Para el día de hoy (17/02/20):
Evangelio según San Marcos 8, 11-13
Ellos suben a una barca y cruzan el lago. Han regresado a la Galilea en donde todo ha comenzado, y nomás desembarcando, los severos fariseos enfrentan al Maestro con patentes ganas de confrontar, de descalificar y un ausente ánimo de encontrar la verdad.
No lo dejan en paz, y es significativo que la pelea planteada suceda en la ribera: lo estaban esperando con ese único fin avieso.
El Evangelista en ese punto es preciso: le piden a Jesús un signo del cielo para ponerlo a prueba.
De aquí podemos inferir dos cuestiones principales: por un lado, tenían la intención de que el Maestro cometiera un error y así ponerle en ridículo frente a todas esas gentes que lo seguían en un número cada vez mayor. Pero por otro lado, hay otro interés oculto, tácito, y es que a ellos les brinde una señal de esas características. Parece que lo que no es sometido a su escrutinio y a su aprobación, debe ser rechazado de plano y considerado anatema, ajeno a Dios.

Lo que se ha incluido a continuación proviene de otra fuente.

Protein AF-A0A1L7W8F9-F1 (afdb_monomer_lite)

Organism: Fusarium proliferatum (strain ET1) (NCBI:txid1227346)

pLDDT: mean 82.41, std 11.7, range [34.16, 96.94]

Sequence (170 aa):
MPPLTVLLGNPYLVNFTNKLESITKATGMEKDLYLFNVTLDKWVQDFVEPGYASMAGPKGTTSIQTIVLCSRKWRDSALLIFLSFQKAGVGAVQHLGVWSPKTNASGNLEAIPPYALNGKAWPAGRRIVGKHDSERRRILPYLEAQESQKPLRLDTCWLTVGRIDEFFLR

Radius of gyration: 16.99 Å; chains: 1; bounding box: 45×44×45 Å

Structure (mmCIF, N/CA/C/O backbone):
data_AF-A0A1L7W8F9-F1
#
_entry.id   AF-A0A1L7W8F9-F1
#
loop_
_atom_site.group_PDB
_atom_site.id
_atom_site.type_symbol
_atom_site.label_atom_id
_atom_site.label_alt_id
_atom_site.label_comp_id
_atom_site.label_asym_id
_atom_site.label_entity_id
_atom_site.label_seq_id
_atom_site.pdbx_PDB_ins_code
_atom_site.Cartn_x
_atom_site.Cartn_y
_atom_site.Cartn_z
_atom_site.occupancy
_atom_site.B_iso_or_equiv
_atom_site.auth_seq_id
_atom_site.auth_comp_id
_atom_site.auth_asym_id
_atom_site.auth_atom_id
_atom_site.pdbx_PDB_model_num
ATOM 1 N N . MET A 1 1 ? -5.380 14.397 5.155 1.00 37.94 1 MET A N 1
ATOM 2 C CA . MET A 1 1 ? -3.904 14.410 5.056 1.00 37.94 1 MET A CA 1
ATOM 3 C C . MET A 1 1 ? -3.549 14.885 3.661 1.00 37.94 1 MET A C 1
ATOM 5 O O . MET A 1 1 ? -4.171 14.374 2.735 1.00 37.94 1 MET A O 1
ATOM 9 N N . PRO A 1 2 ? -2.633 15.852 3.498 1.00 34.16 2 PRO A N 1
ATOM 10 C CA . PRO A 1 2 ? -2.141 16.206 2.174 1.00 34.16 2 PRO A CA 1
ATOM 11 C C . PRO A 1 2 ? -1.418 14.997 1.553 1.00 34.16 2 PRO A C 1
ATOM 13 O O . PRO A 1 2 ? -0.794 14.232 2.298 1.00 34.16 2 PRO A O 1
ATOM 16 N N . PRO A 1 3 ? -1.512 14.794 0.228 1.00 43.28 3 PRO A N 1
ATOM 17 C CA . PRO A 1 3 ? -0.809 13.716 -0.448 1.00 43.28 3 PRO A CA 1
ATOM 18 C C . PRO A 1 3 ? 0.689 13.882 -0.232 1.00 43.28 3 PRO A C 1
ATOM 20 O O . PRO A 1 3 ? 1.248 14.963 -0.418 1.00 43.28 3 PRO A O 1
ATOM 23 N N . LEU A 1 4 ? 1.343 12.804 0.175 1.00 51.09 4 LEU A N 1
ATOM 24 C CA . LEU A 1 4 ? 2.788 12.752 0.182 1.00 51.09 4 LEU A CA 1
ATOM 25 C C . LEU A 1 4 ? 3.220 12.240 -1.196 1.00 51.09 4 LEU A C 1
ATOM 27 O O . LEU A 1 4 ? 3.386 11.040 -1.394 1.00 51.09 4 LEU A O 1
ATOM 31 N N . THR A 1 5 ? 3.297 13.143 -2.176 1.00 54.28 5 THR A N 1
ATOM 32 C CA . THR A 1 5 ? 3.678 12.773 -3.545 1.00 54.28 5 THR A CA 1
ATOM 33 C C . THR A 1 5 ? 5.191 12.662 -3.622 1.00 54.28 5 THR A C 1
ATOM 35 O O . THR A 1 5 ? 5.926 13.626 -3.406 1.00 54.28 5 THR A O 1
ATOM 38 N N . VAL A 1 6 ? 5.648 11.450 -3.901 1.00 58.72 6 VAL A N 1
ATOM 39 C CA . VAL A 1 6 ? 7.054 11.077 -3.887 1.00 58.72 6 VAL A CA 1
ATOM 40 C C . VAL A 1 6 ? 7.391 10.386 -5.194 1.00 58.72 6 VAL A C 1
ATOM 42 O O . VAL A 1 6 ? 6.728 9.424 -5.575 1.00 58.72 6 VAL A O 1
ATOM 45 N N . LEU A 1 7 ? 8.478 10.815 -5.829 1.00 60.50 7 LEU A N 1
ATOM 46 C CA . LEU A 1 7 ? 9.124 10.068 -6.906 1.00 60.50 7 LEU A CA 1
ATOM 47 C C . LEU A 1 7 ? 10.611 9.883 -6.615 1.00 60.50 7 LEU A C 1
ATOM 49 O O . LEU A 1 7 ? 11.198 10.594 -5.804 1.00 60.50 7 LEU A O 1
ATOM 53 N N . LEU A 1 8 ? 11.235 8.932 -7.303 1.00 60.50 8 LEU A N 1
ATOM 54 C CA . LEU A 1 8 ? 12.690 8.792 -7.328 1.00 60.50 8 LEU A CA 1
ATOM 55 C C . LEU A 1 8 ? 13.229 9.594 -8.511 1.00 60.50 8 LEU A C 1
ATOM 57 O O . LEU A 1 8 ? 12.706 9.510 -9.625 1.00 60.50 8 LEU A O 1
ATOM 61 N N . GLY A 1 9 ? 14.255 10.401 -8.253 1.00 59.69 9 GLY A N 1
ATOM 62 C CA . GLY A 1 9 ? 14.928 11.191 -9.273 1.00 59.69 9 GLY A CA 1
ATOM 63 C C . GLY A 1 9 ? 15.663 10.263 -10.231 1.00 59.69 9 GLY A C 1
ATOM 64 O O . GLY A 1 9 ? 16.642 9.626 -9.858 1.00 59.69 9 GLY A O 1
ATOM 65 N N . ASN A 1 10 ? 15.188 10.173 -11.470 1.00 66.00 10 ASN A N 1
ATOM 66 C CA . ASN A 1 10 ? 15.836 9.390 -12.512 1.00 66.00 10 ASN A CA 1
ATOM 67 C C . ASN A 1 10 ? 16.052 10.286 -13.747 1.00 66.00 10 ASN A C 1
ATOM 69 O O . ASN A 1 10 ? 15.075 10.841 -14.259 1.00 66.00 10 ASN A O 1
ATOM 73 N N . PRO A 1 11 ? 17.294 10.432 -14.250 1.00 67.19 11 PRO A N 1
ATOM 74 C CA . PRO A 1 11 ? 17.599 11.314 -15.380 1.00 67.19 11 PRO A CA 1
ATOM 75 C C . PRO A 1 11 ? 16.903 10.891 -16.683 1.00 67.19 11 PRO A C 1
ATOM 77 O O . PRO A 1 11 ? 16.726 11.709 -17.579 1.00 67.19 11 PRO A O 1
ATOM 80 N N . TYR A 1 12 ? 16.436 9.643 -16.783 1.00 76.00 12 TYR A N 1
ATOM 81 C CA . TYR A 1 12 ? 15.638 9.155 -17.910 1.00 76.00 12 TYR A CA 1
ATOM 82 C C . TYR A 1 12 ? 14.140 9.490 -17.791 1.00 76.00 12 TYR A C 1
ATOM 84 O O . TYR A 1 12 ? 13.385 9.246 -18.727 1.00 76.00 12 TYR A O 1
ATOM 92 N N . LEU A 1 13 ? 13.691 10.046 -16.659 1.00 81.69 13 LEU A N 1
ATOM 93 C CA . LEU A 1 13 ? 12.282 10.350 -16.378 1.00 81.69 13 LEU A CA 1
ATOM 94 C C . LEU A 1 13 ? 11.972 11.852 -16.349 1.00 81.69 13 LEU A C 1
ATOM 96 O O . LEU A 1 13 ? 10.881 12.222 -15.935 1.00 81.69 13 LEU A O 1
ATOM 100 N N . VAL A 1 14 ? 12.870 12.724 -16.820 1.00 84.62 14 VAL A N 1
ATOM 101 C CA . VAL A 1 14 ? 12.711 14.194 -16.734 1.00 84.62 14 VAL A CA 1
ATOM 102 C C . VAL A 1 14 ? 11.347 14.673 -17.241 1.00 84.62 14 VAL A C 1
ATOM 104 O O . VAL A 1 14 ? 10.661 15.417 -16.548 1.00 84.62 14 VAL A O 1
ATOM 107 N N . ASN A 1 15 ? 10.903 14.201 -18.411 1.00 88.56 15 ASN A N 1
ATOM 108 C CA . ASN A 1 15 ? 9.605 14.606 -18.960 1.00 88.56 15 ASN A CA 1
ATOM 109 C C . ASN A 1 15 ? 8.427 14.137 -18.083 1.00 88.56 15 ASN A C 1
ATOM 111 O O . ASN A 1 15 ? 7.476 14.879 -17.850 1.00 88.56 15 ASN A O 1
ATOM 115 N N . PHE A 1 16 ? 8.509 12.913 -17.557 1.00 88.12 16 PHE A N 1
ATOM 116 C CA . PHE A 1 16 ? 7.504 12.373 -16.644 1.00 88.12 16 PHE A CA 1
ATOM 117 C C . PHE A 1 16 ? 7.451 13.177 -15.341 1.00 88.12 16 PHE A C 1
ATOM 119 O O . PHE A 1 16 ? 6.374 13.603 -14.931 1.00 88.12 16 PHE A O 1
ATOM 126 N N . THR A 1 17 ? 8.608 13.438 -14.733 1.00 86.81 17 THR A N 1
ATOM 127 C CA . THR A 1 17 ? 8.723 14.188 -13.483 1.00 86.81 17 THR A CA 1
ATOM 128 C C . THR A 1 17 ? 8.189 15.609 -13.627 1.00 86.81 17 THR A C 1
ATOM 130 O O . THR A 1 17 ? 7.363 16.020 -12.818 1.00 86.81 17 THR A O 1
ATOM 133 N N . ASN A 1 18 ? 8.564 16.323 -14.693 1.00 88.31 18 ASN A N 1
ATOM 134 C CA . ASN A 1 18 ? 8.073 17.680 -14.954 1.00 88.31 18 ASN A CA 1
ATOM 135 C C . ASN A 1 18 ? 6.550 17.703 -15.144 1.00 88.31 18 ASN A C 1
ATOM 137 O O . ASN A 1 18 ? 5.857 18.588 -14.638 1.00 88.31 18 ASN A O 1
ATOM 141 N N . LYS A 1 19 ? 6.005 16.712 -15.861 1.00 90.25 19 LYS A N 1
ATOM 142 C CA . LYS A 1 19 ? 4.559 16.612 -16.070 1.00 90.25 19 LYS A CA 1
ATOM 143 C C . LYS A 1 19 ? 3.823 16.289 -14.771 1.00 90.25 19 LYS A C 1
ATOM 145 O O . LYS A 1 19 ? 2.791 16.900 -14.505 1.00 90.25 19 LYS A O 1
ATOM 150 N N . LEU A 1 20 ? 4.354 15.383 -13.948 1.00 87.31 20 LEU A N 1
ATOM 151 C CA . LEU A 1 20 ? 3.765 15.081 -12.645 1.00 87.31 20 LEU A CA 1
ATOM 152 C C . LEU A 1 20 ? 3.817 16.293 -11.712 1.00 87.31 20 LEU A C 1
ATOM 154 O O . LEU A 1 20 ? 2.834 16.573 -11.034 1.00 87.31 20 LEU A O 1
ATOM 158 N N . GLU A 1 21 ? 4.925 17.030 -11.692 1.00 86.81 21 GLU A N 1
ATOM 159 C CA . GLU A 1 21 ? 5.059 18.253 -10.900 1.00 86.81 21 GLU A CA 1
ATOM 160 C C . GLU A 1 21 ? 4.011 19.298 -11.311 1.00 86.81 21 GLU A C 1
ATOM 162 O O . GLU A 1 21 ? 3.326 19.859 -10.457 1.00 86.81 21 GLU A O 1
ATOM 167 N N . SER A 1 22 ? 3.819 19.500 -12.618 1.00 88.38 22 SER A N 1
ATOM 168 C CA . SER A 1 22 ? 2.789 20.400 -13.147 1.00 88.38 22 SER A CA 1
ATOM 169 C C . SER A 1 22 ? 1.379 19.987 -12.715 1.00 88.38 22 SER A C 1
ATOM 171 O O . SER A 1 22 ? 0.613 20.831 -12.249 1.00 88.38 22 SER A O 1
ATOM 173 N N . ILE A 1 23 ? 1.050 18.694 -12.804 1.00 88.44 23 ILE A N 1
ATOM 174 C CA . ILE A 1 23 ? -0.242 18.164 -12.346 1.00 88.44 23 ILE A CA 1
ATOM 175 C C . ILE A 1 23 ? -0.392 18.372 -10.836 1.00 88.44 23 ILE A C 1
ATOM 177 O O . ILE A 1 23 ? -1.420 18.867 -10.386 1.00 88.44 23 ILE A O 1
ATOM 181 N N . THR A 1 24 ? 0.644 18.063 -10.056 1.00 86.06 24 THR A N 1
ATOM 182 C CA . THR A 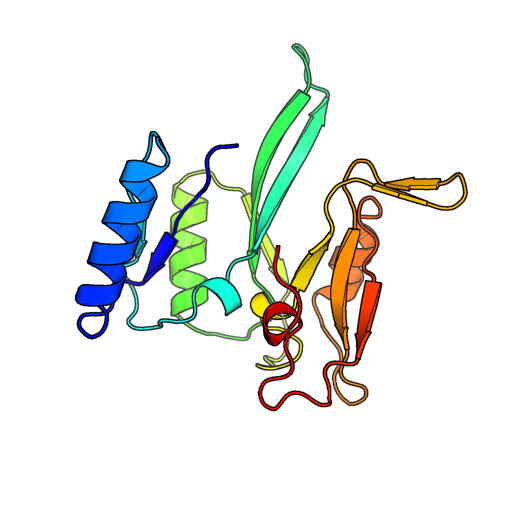1 24 ? 0.643 18.205 -8.592 1.00 86.06 24 THR A CA 1
ATOM 183 C C . THR A 1 24 ? 0.358 19.654 -8.188 1.00 86.06 24 THR A C 1
ATOM 185 O O . THR A 1 24 ? -0.537 19.901 -7.380 1.00 86.06 24 THR A O 1
ATOM 188 N N . LYS A 1 25 ? 1.023 20.628 -8.820 1.00 85.56 25 LYS A N 1
ATOM 189 C CA . LYS A 1 25 ? 0.779 22.063 -8.595 1.00 85.56 25 LYS A CA 1
ATOM 190 C C . LYS A 1 25 ? -0.652 22.472 -8.950 1.00 85.56 25 LYS A C 1
ATOM 192 O O . LYS A 1 25 ? -1.277 23.223 -8.205 1.00 85.56 25 LYS A O 1
ATOM 197 N N . ALA A 1 26 ? -1.207 21.930 -10.034 1.00 88.44 26 ALA A N 1
ATOM 198 C CA . ALA A 1 26 ? -2.583 22.206 -10.442 1.00 88.44 26 ALA A CA 1
ATOM 199 C C . ALA A 1 26 ? -3.639 21.664 -9.456 1.00 88.44 26 ALA A C 1
ATOM 201 O O . ALA A 1 26 ? -4.750 22.185 -9.416 1.00 88.44 26 ALA A O 1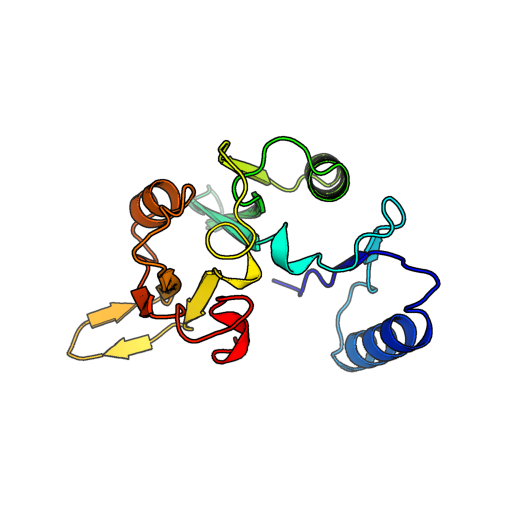
ATOM 202 N N . THR A 1 27 ? -3.308 20.658 -8.635 1.00 85.50 27 THR A N 1
ATOM 203 C CA . THR A 1 27 ? -4.233 20.119 -7.615 1.00 85.50 27 THR A CA 1
ATOM 204 C C . THR A 1 27 ? -4.349 20.974 -6.347 1.00 85.50 27 THR A C 1
ATOM 206 O O . THR A 1 27 ? -5.126 20.632 -5.458 1.00 85.50 27 THR A O 1
ATOM 209 N N . GLY A 1 28 ? -3.598 22.077 -6.239 1.00 83.75 28 GLY A N 1
ATOM 210 C CA . GLY A 1 28 ? -3.614 22.944 -5.054 1.00 83.75 28 GLY A CA 1
ATOM 211 C C . GLY A 1 28 ? -2.907 22.341 -3.837 1.00 83.75 28 GLY A C 1
ATOM 212 O O . GLY A 1 28 ? -3.148 22.762 -2.708 1.00 83.75 28 GLY A O 1
ATOM 213 N N . MET A 1 29 ? -2.047 21.340 -4.044 1.00 80.38 29 MET A N 1
ATOM 214 C CA . MET A 1 29 ? -1.207 20.803 -2.980 1.00 80.38 29 MET A CA 1
ATOM 215 C C . MET A 1 29 ? -0.243 21.870 -2.447 1.00 80.38 29 MET A C 1
ATOM 217 O O . MET A 1 29 ? 0.494 22.483 -3.210 1.00 80.38 29 MET A O 1
ATOM 221 N N . GLU A 1 30 ? -0.203 22.038 -1.123 1.00 75.25 30 GLU A N 1
ATOM 222 C CA . GLU A 1 30 ? 0.671 23.016 -0.451 1.00 75.25 30 GLU A CA 1
ATOM 223 C C . GLU A 1 30 ? 2.163 22.659 -0.510 1.00 75.25 30 GLU A C 1
ATOM 225 O O . GLU A 1 30 ? 3.015 23.522 -0.312 1.00 75.25 30 GLU A O 1
ATOM 230 N N . LYS A 1 31 ? 2.491 21.380 -0.725 1.00 74.19 31 LYS A N 1
ATOM 231 C CA . LYS A 1 31 ? 3.870 20.888 -0.764 1.00 74.19 31 LYS A CA 1
ATOM 232 C C . LYS A 1 31 ? 4.253 20.485 -2.176 1.00 74.19 31 LYS A C 1
ATOM 234 O O . LYS A 1 31 ? 3.520 19.743 -2.829 1.00 74.19 31 LYS A O 1
ATOM 239 N N . ASP A 1 32 ? 5.438 20.924 -2.585 1.00 78.31 32 ASP A N 1
ATOM 240 C CA . ASP A 1 32 ? 6.049 20.511 -3.840 1.00 78.31 32 ASP A CA 1
ATOM 241 C C . ASP A 1 32 ? 6.339 19.005 -3.865 1.00 78.31 32 ASP A C 1
ATOM 243 O O . ASP A 1 32 ? 6.510 18.344 -2.833 1.00 78.31 32 ASP A O 1
ATOM 247 N N . LEU A 1 33 ? 6.418 18.473 -5.085 1.00 80.38 33 LEU A N 1
ATOM 248 C CA . LEU A 1 33 ? 6.823 17.101 -5.352 1.00 80.38 33 LEU A CA 1
ATOM 249 C C . LEU A 1 33 ? 8.225 16.849 -4.781 1.00 80.38 33 LEU A C 1
ATOM 251 O O . LEU A 1 33 ? 9.189 17.512 -5.164 1.00 80.38 33 LEU A O 1
ATOM 255 N N . TYR A 1 34 ? 8.358 15.855 -3.902 1.00 78.06 34 TYR A N 1
ATOM 256 C CA . TYR A 1 34 ? 9.661 15.480 -3.363 1.00 78.06 34 TYR A CA 1
ATOM 257 C C . TYR A 1 34 ? 10.305 14.383 -4.215 1.00 78.06 34 TYR A C 1
ATOM 259 O O . TYR A 1 34 ? 9.749 13.293 -4.381 1.00 78.06 34 TYR A O 1
ATOM 267 N N . LEU A 1 35 ? 11.501 14.670 -4.734 1.00 78.50 35 LEU A N 1
ATOM 268 C CA . LEU A 1 35 ? 12.288 13.738 -5.537 1.00 78.50 35 LEU A CA 1
ATOM 269 C C . LEU A 1 35 ? 13.416 13.132 -4.705 1.00 78.50 35 LEU A C 1
ATOM 271 O O . LEU A 1 35 ? 14.384 13.800 -4.344 1.00 78.50 35 LEU A O 1
ATOM 275 N N . PHE A 1 36 ? 13.328 11.834 -4.446 1.00 73.44 36 PHE A N 1
ATOM 276 C CA . PHE A 1 36 ? 14.412 11.073 -3.845 1.00 73.44 36 PHE A CA 1
ATOM 277 C C . PHE A 1 36 ? 15.542 10.886 -4.857 1.00 73.44 36 PHE A C 1
ATOM 279 O O . PHE A 1 36 ? 15.496 9.984 -5.689 1.00 73.44 36 PHE A O 1
ATOM 286 N N . ASN A 1 37 ? 16.592 11.698 -4.758 1.00 74.12 37 ASN A N 1
ATOM 287 C CA . ASN A 1 37 ? 17.790 11.566 -5.594 1.00 74.12 37 ASN A CA 1
ATOM 288 C C . ASN A 1 37 ? 18.850 10.631 -4.977 1.00 74.12 37 ASN A C 1
ATOM 290 O O . ASN A 1 37 ? 20.051 10.855 -5.092 1.00 74.12 37 ASN A O 1
ATOM 294 N N . VAL A 1 38 ? 18.398 9.613 -4.242 1.00 69.62 38 VAL A N 1
ATOM 295 C CA . VAL A 1 38 ? 19.260 8.664 -3.513 1.00 69.62 38 VAL A CA 1
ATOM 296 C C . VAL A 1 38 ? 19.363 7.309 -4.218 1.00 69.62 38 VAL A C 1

En síntesis, requieren una señal milagrosa, un portento visible y descomunal que confirme la autoridad divina que ese rabbí harapiento pretende esgrimir. Sin dudas, hay cierta actitud de superioridad despreciativa: son los cultos y pulcros ortodoxos que, en el fondo, desprecian a ese galileo de aires campesinos, cuyo mismo acento lo delata, un paisano casi impuro, un kelper de la fé de Israel.
Por ello el Maestro suspira profundamente, y es un gemido y un dolor que proviene de las honduras de su alma. Esos hombres son muy religiosos, y sin embargo son unos incrédulos enconados. Para ellos ninguna señal, por evidente que fuere, será suficiente, y por eso mismo no tendrán ninguna señal al modo que ellos exigen.
Porque tanto para esos fariseos como para nosotros, todo está allí aunque se nos oculte a nuestros limitados ojos. Las señales del cielo resplandecen como estrellas de Belén que nos señalan el camino para los corazones que se animen a mirar y ver más allá de lo evidente.
Señales de fraternidad, de solidaridad, de servicio, de vidas ofrecidas. Pequeños gestos de cortesía y amabilidad. Silenciosos esfuerzos de todos los que viven vidas orante para sustento de todos nosotros, en la mansa soledad conventual. Madres como ángeles que mantienen a raya los demonios del hambre. Los hombres honestos que desertan abiertamente de cualquier corrupción. Los que cuidan a los indefensos. La serena alegría compartida. Tantos gestos y acciones concretas, tantas señales del cielo y la señal mayor, la Resurrección que es vida que no se termina, eternidad y don de Dios para toda la humanidad.